WORK ITEM >> The lines below, from the one containing "ATOM 37 C C" through the one containing "ATOM 94 C CA", should be set down exactly, with no pictures and nothing else.

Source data
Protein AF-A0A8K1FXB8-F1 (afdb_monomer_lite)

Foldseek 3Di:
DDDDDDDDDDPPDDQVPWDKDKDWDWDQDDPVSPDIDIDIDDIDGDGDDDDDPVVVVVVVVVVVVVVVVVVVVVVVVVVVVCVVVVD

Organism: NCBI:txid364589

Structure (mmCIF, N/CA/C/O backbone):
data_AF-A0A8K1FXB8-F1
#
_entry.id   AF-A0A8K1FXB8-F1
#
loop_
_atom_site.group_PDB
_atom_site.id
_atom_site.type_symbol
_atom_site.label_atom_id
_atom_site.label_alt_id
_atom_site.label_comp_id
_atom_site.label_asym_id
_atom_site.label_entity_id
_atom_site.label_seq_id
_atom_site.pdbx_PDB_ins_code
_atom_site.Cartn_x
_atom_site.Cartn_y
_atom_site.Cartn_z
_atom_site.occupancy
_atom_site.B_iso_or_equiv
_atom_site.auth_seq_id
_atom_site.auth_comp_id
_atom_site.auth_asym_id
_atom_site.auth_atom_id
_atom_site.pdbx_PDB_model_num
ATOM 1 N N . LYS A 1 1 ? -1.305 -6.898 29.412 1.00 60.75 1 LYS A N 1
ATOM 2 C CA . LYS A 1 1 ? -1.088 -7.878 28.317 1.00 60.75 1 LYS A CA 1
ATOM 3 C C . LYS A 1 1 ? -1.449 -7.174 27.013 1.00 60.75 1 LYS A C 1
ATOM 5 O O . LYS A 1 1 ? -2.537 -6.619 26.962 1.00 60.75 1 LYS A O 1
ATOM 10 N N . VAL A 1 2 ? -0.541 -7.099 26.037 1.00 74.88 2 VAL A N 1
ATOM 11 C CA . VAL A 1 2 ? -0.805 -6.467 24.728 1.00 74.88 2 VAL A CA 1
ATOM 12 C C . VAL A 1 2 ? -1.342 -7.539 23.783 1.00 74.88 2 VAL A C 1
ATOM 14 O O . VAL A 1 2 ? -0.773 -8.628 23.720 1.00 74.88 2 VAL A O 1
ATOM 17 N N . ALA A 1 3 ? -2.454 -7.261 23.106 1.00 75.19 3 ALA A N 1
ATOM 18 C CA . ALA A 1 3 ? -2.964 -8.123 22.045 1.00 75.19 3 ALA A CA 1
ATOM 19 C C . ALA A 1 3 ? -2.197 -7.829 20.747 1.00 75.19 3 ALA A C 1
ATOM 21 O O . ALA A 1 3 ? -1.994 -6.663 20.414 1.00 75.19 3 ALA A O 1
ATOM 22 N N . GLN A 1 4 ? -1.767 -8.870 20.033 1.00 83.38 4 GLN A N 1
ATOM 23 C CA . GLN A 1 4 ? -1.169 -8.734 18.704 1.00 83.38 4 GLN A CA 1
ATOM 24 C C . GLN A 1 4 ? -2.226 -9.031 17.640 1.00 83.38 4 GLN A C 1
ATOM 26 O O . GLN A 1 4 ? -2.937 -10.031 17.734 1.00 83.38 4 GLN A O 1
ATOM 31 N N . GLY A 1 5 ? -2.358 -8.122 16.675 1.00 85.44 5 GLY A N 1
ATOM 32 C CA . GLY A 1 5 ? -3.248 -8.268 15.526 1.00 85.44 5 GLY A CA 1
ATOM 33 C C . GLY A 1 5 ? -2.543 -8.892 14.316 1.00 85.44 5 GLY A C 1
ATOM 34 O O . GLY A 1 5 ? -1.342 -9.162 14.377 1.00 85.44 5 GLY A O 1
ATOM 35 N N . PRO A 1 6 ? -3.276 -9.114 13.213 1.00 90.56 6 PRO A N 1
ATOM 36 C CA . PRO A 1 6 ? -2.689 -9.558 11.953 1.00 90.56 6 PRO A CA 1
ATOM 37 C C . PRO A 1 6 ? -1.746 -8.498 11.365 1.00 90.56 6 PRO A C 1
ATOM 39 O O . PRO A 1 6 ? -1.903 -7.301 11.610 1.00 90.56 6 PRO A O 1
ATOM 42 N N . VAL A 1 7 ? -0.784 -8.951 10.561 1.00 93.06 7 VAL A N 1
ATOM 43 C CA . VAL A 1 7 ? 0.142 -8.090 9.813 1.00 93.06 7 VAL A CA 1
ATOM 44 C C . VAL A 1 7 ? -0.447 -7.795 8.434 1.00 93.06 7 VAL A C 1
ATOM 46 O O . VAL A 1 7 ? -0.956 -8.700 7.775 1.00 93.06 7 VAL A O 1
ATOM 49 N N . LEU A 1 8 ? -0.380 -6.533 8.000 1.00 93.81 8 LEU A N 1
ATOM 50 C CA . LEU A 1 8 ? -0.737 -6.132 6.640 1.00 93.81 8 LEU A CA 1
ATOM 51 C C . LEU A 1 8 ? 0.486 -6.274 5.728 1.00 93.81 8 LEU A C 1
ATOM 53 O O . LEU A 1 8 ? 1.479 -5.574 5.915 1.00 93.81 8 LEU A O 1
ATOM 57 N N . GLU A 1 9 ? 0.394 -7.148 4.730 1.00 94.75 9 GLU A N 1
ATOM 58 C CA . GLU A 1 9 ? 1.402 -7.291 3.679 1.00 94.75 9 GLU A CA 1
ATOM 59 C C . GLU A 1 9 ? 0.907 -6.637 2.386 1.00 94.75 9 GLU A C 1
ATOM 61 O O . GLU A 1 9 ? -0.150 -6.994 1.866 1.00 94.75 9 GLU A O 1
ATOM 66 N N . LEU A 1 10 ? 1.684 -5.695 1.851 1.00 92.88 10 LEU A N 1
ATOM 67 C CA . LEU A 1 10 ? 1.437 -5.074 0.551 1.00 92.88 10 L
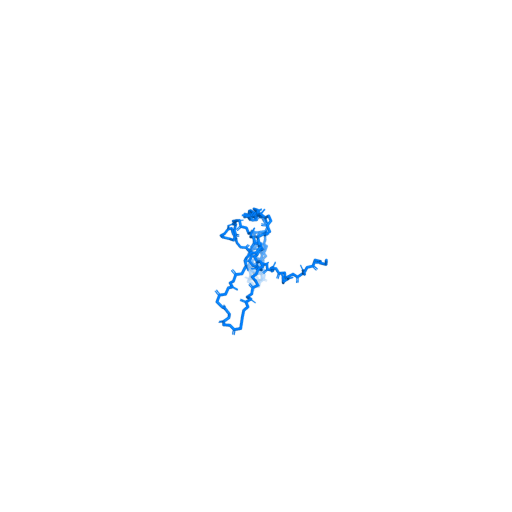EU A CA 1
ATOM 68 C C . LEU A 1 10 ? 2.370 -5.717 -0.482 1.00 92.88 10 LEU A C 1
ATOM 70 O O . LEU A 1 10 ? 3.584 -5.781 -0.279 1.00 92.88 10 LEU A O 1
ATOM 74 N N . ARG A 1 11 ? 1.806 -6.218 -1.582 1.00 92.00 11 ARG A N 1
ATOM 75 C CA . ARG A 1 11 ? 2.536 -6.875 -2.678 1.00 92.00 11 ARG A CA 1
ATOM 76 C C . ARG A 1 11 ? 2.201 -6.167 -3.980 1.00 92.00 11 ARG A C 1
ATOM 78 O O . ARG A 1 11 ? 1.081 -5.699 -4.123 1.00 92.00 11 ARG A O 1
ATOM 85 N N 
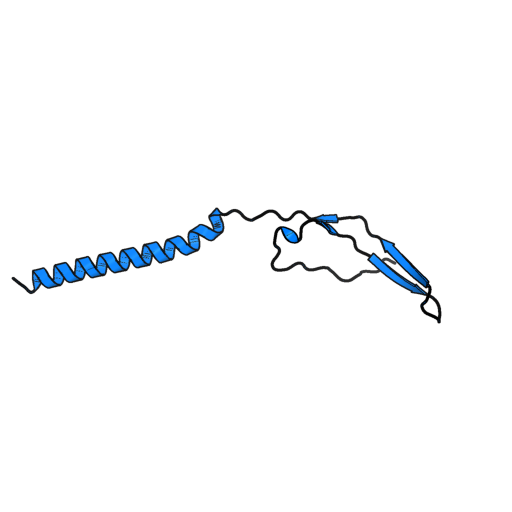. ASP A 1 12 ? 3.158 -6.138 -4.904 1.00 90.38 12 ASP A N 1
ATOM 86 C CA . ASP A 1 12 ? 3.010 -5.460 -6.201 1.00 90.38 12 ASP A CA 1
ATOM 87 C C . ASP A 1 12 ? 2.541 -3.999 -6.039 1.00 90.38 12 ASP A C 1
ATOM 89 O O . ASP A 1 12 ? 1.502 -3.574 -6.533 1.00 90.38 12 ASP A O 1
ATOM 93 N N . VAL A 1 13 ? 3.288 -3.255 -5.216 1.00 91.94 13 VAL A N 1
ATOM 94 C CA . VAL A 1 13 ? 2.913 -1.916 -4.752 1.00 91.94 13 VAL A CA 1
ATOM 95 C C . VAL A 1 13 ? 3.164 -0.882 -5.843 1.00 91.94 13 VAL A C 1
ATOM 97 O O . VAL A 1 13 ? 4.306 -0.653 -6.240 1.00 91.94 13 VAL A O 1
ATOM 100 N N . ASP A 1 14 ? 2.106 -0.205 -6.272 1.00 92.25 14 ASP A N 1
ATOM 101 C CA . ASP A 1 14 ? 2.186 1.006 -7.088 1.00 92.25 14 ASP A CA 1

WRITTEN SOLUTION >>
ATOM 37 C C . PRO A 1 6 ? -1.746 -8.498 11.365 1.00 90.56 6 PRO A C 1
ATOM 39 O O . PRO A 1 6 ? -1.903 -7.301 11.610 1.00 90.56 6 PRO A O 1
ATOM 42 N N . VAL A 1 7 ? -0.784 -8.951 10.561 1.00 93.06 7 VAL A N 1
ATOM 43 C CA . VAL A 1 7 ? 0.142 -8.090 9.813 1.00 93.06 7 VAL A CA 1
ATOM 44 C C . VAL A 1 7 ? -0.447 -7.795 8.434 1.00 93.06 7 VAL A C 1
ATOM 46 O O . VAL A 1 7 ? -0.956 -8.700 7.775 1.00 93.06 7 VAL A O 1
ATOM 49 N N . LEU A 1 8 ? -0.380 -6.533 8.000 1.00 93.81 8 LEU A N 1
ATOM 50 C CA . LEU A 1 8 ? -0.737 -6.132 6.640 1.00 93.81 8 LEU A CA 1
ATOM 51 C C . LEU A 1 8 ? 0.486 -6.274 5.728 1.00 93.81 8 LEU A C 1
ATOM 53 O O . LEU A 1 8 ? 1.479 -5.574 5.915 1.00 93.81 8 LEU A O 1
ATOM 57 N N . GLU A 1 9 ? 0.394 -7.148 4.730 1.00 94.75 9 GLU A N 1
ATOM 58 C CA . GLU A 1 9 ? 1.402 -7.291 3.679 1.00 94.75 9 GLU A CA 1
ATOM 59 C C . GLU A 1 9 ? 0.907 -6.637 2.386 1.00 94.75 9 GLU A C 1
ATOM 61 O O . GLU A 1 9 ? -0.150 -6.994 1.866 1.00 94.75 9 GLU A O 1
ATOM 66 N N . LEU A 1 10 ? 1.684 -5.695 1.851 1.00 92.88 10 LEU A N 1
ATOM 67 C CA . LEU A 1 10 ? 1.437 -5.074 0.551 1.00 92.88 10 L
EU A CA 1
ATOM 68 C C . LEU A 1 10 ? 2.370 -5.717 -0.482 1.00 92.88 10 LEU A C 1
ATOM 70 O O . LEU A 1 10 ? 3.584 -5.781 -0.279 1.00 92.88 10 LEU A O 1
ATOM 74 N N . ARG A 1 11 ? 1.806 -6.218 -1.582 1.00 92.00 11 ARG A N 1
ATOM 75 C CA . ARG A 1 11 ? 2.536 -6.875 -2.678 1.00 92.00 11 ARG A CA 1
ATOM 76 C C . ARG A 1 11 ? 2.201 -6.167 -3.980 1.00 92.00 11 ARG A C 1
ATOM 78 O O . ARG A 1 11 ? 1.081 -5.699 -4.123 1.00 92.00 11 ARG A O 1
ATOM 85 N N 
. ASP A 1 12 ? 3.158 -6.138 -4.904 1.00 90.38 12 ASP A N 1
ATOM 86 C CA . ASP A 1 12 ? 3.010 -5.460 -6.201 1.00 90.38 12 ASP A CA 1
ATOM 87 C C . ASP A 1 12 ? 2.541 -3.999 -6.039 1.00 90.38 12 ASP A C 1
ATOM 89 O O . ASP A 1 12 ? 1.502 -3.574 -6.533 1.00 90.38 12 ASP A O 1
ATOM 93 N N . VAL A 1 13 ? 3.288 -3.255 -5.216 1.00 91.94 13 VAL A N 1
ATOM 94 C CA . VAL A 1 13 ? 2.913 -1.916 -4.752 1.00 91.94 13 VAL A CA 1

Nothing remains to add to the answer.